Personal security for survivors in Rwanda is an ongoing concern, as many must live side-by-side with men who raped them and killed their families, as the perpetrators of the genocide are being released back into the community. The country no longer has the resource to continue to keep these men incarcerated, and so by admitting guilt at local gacaca (community-based) trials they are now free. The insecurity of survivors is fuelled by intimidation, harassment, death threats and killings by the continuing campaign to release prisoners.

Memory

Nearly thirty years after genocide in Rwanda, the remains of many victims of genocide are still to be buried. Many of them still lie in trenches, abandoned latrines, churches, on the hills and many other places - some known, some yet to be discovered. Many of these locations are revealed by genocide suspects currently held in prisons that have confessed to involvement in the genocide (through gacaca). Alongside the burial programme, a programme has undertaken with the USC Shoah Foundation Institute to record the testimonies of survivors.
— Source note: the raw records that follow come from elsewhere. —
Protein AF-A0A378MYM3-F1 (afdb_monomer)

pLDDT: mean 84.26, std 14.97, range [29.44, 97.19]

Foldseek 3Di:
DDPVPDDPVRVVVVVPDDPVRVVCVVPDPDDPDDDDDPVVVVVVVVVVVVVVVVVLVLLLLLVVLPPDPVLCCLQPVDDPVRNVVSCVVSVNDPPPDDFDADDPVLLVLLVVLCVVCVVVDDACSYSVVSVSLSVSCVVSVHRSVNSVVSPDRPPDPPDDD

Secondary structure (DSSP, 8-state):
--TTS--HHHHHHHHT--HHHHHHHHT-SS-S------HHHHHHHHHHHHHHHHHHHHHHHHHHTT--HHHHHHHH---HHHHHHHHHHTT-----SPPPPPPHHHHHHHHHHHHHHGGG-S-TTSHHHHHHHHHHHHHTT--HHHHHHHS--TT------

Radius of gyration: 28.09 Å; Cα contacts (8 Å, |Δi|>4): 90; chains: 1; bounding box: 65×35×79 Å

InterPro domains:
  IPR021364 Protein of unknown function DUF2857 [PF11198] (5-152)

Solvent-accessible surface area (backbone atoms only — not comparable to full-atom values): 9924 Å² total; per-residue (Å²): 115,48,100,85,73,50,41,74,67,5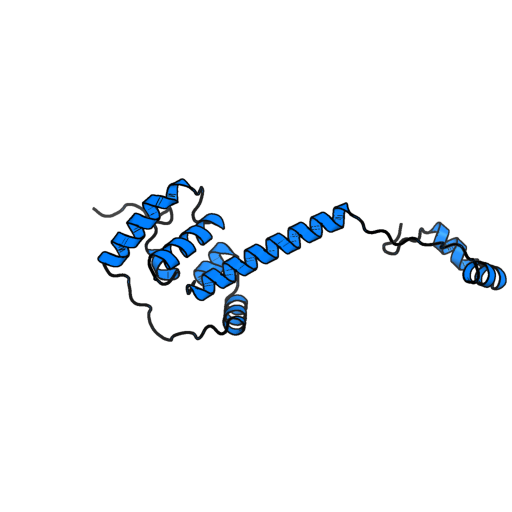5,51,54,52,62,75,69,57,52,72,68,56,50,51,53,61,72,69,44,91,65,80,90,71,81,93,72,82,58,62,71,60,48,52,53,52,49,52,53,54,50,52,55,48,53,55,51,51,52,54,51,51,38,47,76,38,48,43,44,63,69,55,44,28,73,72,68,67,45,48,69,68,58,50,52,54,50,33,60,74,70,69,58,77,82,76,86,68,83,77,80,78,78,50,73,66,55,50,51,53,50,49,53,55,45,67,72,51,56,86,80,58,92,47,72,83,39,72,70,28,49,53,50,44,47,49,48,14,59,77,64,73,42,48,27,50,58,46,61,70,69,49,80,60,100,77,71,77,91,78,86,134

Sequence (161 aa):
MFKNGFSEEQLKAINNLSLDEIMDISNSVVSFAKVEINHETFWKLLAIAQANTQQRQIIDRALLLGASIEMLHQYFGLSTSEVSARRQLLGIEEKMGRKAAASDEESTHIWEIWQKYKQKMESLDSQEGLELLCLIAEEGNMNLTVVWKLVPSGNQNISKK

Mean predicted aligned error: 10.79 Å

Nearest PDB structures (foldseek):
  8jyt-assembly1_C  TM=2.519E-01  e=6.586E+00  synthetic construct

Structure (mmCIF, N/CA/C/O backbone):
data_AF-A0A378MYM3-F1
#
_entry.id   AF-A0A378MYM3-F1
#
loop_
_atom_site.group_PDB
_atom_site.id
_atom_site.type_symbol
_atom_site.label_atom_id
_atom_site.label_alt_id
_atom_site.label_comp_id
_atom_site.label_asym_id
_atom_site.label_entity_id
_atom_site.label_seq_id
_atom_site.pdbx_PDB_ins_code
_atom_site.Cartn_x
_atom_site.Cartn_y
_ato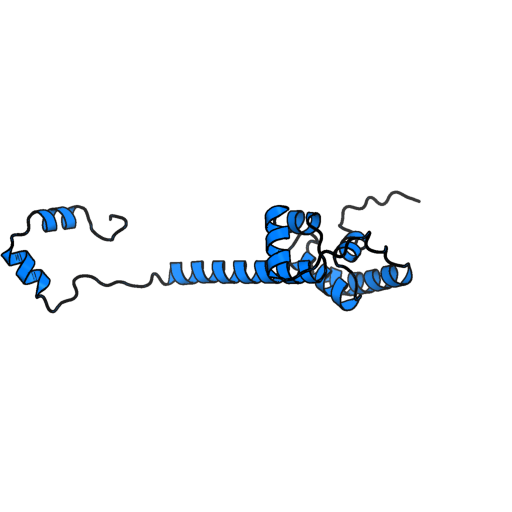m_site.Cartn_z
_atom_site.occupancy
_atom_site.B_iso_or_equiv
_atom_site.auth_seq_id
_atom_site.auth_comp_id
_atom_site.auth_asym_id
_atom_site.auth_atom_id
_atom_site.pdbx_PDB_model_num
ATOM 1 N N . MET A 1 1 ? -12.641 8.152 34.304 1.00 54.09 1 MET A N 1
ATOM 2 C CA . MET A 1 1 ? -13.491 7.077 33.746 1.00 54.09 1 MET A CA 1
ATOM 3 C C . MET A 1 1 ? -12.562 5.986 33.241 1.00 54.09 1 MET A C 1
ATOM 5 O O . MET A 1 1 ? -11.627 6.315 32.518 1.00 54.09 1 MET A O 1
ATOM 9 N N . PHE A 1 2 ? -12.722 4.740 33.692 1.00 58.34 2 PHE A N 1
ATOM 10 C CA . PHE A 1 2 ? -11.854 3.640 33.255 1.00 58.34 2 PHE A CA 1
ATOM 11 C C . PHE A 1 2 ? -12.127 3.289 31.786 1.00 58.34 2 PHE A C 1
ATOM 13 O O . PHE A 1 2 ? -13.201 3.578 31.261 1.00 58.34 2 PHE A O 1
ATOM 20 N N . LYS A 1 3 ? -11.168 2.624 31.129 1.00 52.69 3 LYS A N 1
ATOM 21 C CA . LYS A 1 3 ? -11.224 2.253 29.700 1.00 52.69 3 LYS A CA 1
ATOM 22 C C . LYS A 1 3 ? -12.484 1.451 29.306 1.00 52.69 3 LYS A C 1
ATOM 24 O O . LYS A 1 3 ? -12.855 1.454 28.142 1.00 52.69 3 LYS A O 1
ATOM 29 N N . ASN A 1 4 ? -13.149 0.825 30.282 1.00 61.19 4 ASN A N 1
ATOM 30 C CA . ASN A 1 4 ? -14.355 0.005 30.115 1.00 61.19 4 ASN A CA 1
ATOM 31 C C . ASN A 1 4 ? -15.662 0.710 30.541 1.00 61.19 4 ASN A C 1
ATOM 33 O O . ASN A 1 4 ? -16.685 0.052 30.689 1.00 61.19 4 ASN A O 1
ATOM 37 N N . GLY A 1 5 ? -15.646 2.026 30.772 1.00 70.62 5 GLY A N 1
ATOM 38 C CA . GLY A 1 5 ? -16.865 2.829 30.935 1.00 70.62 5 GLY A CA 1
ATOM 39 C C . GLY A 1 5 ? -17.395 3.017 32.363 1.00 70.62 5 GLY A C 1
ATOM 40 O O . GLY A 1 5 ? -18.250 3.873 32.554 1.00 70.62 5 GLY A O 1
ATOM 41 N N . PHE A 1 6 ? -16.869 2.320 33.376 1.00 75.44 6 PHE A N 1
ATOM 42 C CA . PHE A 1 6 ? -17.239 2.574 34.777 1.00 75.44 6 PHE A CA 1
ATOM 43 C C . PHE A 1 6 ? -16.380 3.680 35.420 1.00 75.44 6 PHE A C 1
ATOM 45 O O . PHE A 1 6 ? -15.191 3.838 35.112 1.00 75.44 6 PHE A O 1
ATOM 52 N N . SER A 1 7 ? -16.976 4.468 36.315 1.00 83.50 7 SER A N 1
ATOM 53 C CA . SER A 1 7 ? -16.285 5.376 37.236 1.00 83.50 7 SER A CA 1
ATOM 54 C C . SER A 1 7 ? -15.875 4.646 38.520 1.00 83.50 7 SER A C 1
ATOM 56 O O . SER A 1 7 ? -16.377 3.568 38.828 1.00 83.50 7 SER A O 1
ATOM 58 N N . GLU A 1 8 ? -14.958 5.226 39.293 1.00 84.19 8 GLU A N 1
ATOM 59 C CA . GLU A 1 8 ? -14.543 4.644 40.577 1.00 84.19 8 GLU A CA 1
ATOM 60 C C . GLU A 1 8 ? -15.699 4.583 41.589 1.00 84.19 8 GLU A C 1
ATOM 62 O O . GLU A 1 8 ? -15.834 3.607 42.323 1.00 84.19 8 GLU A O 1
ATOM 67 N N . GLU A 1 9 ? -16.578 5.585 41.583 1.00 87.00 9 GLU A N 1
ATOM 68 C CA . GLU A 1 9 ? -17.795 5.602 42.400 1.00 87.00 9 GLU A CA 1
ATOM 69 C C . GLU A 1 9 ? -18.767 4.491 41.996 1.00 87.00 9 GLU A C 1
ATOM 71 O O . GLU A 1 9 ? -19.299 3.801 42.862 1.00 87.00 9 GLU A O 1
ATOM 76 N N . GLN A 1 10 ? -18.945 4.257 40.692 1.00 84.00 10 GLN A N 1
ATOM 77 C CA . GLN A 1 10 ? -19.779 3.160 40.195 1.00 84.00 10 GLN A CA 1
ATOM 78 C C . GLN A 1 10 ? -19.210 1.795 40.597 1.00 84.00 10 GLN A C 1
ATOM 80 O O . GLN A 1 10 ? -19.966 0.915 40.994 1.00 84.00 10 GLN A O 1
ATOM 85 N N . LEU A 1 11 ? -17.885 1.617 40.560 1.00 85.69 11 LEU A N 1
ATOM 86 C CA . LEU A 1 11 ? -17.245 0.379 41.016 1.00 85.69 11 LEU A CA 1
ATOM 87 C C . LEU A 1 11 ? -17.403 0.168 42.527 1.00 85.69 11 LEU A C 1
ATOM 89 O O . LEU A 1 11 ? -17.669 -0.950 42.961 1.00 85.69 11 LEU A O 1
ATOM 93 N N . LYS A 1 12 ? -17.288 1.235 43.327 1.00 88.75 12 LYS A N 1
ATOM 94 C CA . LYS A 1 12 ? -17.559 1.191 44.773 1.00 88.75 12 LYS A CA 1
ATOM 95 C C . LYS A 1 12 ? -19.017 0.837 45.066 1.00 88.75 12 LYS A C 1
ATOM 97 O O . LYS A 1 12 ? -19.263 0.045 45.968 1.00 88.75 12 LYS A O 1
ATOM 102 N N . ALA A 1 13 ? -19.962 1.376 44.294 1.00 88.31 13 ALA A N 1
ATOM 103 C CA . ALA A 1 13 ? -21.375 1.028 44.408 1.00 88.31 13 ALA A CA 1
ATOM 104 C C . ALA A 1 13 ? -21.612 -0.453 44.078 1.00 88.31 13 ALA A C 1
ATOM 106 O O . ALA A 1 13 ? -22.217 -1.149 44.883 1.00 88.31 13 ALA A O 1
ATOM 107 N N . ILE A 1 14 ? -21.049 -0.955 42.970 1.00 85.75 14 ILE A N 1
ATOM 108 C CA . ILE A 1 14 ? -21.138 -2.374 42.580 1.00 85.75 14 ILE A CA 1
ATOM 109 C C . ILE A 1 14 ? -20.574 -3.292 43.672 1.00 85.75 14 ILE A C 1
ATOM 111 O O . ILE A 1 14 ? -21.176 -4.313 43.986 1.00 85.75 14 ILE A O 1
ATOM 115 N N . ASN A 1 15 ? -19.438 -2.927 44.272 1.00 90.44 15 ASN A N 1
ATOM 116 C CA . ASN A 1 15 ? -18.789 -3.727 45.313 1.00 90.44 15 ASN A CA 1
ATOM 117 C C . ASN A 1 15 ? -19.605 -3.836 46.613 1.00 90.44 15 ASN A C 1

==Situation for survivors today==

Nearly thirty years after the genocide, Rwanda has made significant progress in rebuilding internally, but the many scars remain fresh. The legacy of genocide touches almost every aspect of life for the survivors. In addition to recurring psychological trauma suffered by many from their experiences, survivors of the genocide face multiple difficulties. Many are impoverished and face complex health problems, such as HIV and AIDS, as a direct result of the violence perpetrated against them during the genocide. Survivors are still threatened with violence, attacked or killed by former perpetrators, and for many a climate of fear persists. Rebuilding their lives alongside individuals responsible for murder and rape is a difficult reality faced by all survivors in Rwanda.
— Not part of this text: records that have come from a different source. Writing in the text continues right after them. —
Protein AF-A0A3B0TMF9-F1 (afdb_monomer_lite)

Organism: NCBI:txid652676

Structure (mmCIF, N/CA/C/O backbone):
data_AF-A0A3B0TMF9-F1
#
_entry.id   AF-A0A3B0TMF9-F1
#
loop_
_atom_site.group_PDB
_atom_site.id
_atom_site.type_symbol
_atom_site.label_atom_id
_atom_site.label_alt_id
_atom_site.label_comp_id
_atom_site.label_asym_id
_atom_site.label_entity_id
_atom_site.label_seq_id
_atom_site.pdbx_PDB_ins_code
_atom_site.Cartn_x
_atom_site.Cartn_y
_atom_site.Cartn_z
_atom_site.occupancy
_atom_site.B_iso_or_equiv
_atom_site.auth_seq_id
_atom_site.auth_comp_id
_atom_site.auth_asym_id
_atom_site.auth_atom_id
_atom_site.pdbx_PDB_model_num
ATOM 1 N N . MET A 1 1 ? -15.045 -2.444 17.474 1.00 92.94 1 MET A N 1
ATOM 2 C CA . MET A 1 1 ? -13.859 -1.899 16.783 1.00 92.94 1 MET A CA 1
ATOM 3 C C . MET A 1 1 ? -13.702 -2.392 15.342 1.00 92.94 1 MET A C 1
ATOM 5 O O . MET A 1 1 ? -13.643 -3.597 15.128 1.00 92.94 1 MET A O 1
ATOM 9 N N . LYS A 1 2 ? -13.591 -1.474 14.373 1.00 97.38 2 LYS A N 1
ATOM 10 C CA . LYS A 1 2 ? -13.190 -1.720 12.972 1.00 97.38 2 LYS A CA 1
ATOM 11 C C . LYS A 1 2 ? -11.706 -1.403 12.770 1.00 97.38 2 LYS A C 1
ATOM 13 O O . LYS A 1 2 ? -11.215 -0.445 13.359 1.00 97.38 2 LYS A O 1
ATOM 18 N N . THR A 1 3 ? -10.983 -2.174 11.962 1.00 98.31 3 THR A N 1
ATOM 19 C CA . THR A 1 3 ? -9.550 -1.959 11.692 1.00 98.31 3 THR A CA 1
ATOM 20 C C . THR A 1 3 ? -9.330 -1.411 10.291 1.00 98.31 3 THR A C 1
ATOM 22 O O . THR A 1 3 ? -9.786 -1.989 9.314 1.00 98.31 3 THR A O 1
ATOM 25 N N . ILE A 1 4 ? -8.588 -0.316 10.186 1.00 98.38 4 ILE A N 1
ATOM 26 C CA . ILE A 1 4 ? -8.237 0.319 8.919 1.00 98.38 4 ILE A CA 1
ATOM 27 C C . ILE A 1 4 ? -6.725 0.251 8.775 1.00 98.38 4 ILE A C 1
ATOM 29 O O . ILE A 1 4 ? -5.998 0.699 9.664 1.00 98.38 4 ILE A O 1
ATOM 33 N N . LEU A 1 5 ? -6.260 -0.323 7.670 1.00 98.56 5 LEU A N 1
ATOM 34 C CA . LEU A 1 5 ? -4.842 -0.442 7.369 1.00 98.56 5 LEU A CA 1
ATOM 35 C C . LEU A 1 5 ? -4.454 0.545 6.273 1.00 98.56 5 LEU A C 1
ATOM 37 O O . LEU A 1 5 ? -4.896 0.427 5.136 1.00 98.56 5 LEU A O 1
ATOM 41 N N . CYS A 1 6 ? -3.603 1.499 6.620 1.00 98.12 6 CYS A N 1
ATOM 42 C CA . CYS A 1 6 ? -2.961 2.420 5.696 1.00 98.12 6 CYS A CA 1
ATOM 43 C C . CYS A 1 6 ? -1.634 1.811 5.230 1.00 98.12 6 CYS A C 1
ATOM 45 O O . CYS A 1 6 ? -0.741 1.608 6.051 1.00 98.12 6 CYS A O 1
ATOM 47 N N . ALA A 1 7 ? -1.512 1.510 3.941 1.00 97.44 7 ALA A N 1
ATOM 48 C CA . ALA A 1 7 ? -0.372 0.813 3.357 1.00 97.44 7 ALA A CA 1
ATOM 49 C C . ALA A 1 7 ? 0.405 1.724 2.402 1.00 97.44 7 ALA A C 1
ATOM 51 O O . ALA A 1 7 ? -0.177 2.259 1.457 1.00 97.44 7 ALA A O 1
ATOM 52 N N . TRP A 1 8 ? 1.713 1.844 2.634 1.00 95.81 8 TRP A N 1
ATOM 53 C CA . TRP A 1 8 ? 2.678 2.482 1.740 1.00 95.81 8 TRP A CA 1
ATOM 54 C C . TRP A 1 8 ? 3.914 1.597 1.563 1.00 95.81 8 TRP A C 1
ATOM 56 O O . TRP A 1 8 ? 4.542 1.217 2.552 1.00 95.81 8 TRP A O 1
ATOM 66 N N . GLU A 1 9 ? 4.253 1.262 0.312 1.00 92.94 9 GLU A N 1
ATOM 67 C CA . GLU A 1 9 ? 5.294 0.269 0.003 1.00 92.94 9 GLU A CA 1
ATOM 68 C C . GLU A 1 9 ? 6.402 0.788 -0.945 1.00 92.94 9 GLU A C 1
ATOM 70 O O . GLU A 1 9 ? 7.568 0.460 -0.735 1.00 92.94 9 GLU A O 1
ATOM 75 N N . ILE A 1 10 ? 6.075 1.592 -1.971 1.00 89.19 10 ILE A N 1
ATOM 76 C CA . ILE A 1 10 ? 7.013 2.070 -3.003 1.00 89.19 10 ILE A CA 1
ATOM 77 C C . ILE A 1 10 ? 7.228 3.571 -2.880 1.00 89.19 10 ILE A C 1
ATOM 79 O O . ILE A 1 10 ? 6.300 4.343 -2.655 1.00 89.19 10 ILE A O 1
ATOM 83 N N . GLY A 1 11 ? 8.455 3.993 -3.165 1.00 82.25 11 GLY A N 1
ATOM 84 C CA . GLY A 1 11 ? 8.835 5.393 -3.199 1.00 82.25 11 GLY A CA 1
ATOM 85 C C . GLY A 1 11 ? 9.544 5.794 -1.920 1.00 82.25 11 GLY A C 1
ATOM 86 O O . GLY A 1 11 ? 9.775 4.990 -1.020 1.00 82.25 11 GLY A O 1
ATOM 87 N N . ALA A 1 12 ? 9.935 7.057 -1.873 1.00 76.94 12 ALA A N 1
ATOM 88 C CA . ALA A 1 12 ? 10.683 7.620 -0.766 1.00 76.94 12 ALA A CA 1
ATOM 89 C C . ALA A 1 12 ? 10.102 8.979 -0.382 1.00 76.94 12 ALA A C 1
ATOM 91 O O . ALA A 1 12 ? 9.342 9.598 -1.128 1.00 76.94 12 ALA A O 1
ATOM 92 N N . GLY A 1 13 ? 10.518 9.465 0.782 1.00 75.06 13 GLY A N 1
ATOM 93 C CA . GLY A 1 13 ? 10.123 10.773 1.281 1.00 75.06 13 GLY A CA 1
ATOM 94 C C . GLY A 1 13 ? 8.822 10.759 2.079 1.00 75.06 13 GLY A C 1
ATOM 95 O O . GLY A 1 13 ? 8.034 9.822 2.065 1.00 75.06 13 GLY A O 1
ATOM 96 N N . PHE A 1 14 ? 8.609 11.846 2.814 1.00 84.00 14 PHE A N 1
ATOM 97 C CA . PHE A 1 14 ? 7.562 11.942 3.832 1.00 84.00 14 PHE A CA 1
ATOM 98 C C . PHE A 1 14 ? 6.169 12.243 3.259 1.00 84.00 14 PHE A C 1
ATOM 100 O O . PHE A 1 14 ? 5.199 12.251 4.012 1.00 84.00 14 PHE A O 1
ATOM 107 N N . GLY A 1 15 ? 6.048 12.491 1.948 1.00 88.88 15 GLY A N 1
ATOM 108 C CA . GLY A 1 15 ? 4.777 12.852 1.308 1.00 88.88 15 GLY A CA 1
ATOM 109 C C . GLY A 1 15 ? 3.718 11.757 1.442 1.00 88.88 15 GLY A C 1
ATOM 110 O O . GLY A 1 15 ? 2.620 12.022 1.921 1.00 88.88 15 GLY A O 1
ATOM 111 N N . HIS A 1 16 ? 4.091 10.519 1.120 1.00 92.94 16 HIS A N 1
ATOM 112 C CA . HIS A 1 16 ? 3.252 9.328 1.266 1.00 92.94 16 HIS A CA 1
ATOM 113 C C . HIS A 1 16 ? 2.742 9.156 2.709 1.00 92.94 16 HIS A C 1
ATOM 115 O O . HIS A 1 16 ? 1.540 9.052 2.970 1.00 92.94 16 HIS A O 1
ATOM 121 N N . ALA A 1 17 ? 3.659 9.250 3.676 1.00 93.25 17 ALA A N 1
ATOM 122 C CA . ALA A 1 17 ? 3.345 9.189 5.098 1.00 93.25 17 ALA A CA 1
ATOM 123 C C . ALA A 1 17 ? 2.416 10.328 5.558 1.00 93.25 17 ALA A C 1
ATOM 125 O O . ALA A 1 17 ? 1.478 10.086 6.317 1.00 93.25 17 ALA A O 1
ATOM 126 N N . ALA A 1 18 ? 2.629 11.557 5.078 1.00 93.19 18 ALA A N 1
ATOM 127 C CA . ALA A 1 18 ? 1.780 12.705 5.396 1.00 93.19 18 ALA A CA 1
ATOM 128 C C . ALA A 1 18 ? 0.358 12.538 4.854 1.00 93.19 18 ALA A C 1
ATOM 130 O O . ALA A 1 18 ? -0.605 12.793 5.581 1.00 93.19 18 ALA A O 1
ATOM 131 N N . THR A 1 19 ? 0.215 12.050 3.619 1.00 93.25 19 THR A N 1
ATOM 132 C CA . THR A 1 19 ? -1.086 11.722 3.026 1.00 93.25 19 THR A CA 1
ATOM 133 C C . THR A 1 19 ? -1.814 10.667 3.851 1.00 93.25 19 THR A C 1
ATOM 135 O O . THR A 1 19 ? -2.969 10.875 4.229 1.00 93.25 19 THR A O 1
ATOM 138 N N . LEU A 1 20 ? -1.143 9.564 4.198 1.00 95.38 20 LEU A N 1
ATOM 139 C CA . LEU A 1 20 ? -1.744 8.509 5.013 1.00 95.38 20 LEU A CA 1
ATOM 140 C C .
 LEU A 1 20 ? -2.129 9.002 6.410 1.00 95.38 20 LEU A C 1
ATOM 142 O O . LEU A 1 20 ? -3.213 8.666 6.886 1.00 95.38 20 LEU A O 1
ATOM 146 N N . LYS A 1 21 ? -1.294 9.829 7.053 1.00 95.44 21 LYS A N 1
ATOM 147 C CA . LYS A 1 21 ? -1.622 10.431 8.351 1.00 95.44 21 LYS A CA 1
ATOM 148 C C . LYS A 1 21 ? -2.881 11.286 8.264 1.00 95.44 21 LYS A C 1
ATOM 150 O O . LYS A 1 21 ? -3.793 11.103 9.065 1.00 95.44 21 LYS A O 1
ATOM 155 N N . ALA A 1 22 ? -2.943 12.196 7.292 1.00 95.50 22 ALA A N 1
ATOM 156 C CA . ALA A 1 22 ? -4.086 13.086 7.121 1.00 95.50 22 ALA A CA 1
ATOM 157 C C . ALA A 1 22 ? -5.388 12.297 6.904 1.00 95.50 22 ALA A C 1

There is an estimated 300,000 survivors in Rwanda, of which 120,000 are considered by the Rwandan Ministry of Affairs to be very vulnerable and 35% suffer from Post-Traumatic Stress Disorder (PTSD. Besides support given to survivors through SURF over the last 25 years, the only other sustainable and significant funding for survivors has come from the Rwandan Government, which channels supports to vulnerable survivors through the Government of Rwanda Social Security Board.

==SURF’s partners==

SURF collaborates closely with key partners such as IBUKA (National Umbrella of Survivors’ Organisations), AVEGA (Association of Widows of the Genocide), AERG (National Student's Association of Genocide Survivors), GAERG (National Survivor's Association of Graduate Students), Uyisenga N'Manzi (Organization of Child Survivors with HIV/AIDS), and Solace Ministries (Christian Survivors Support Organization).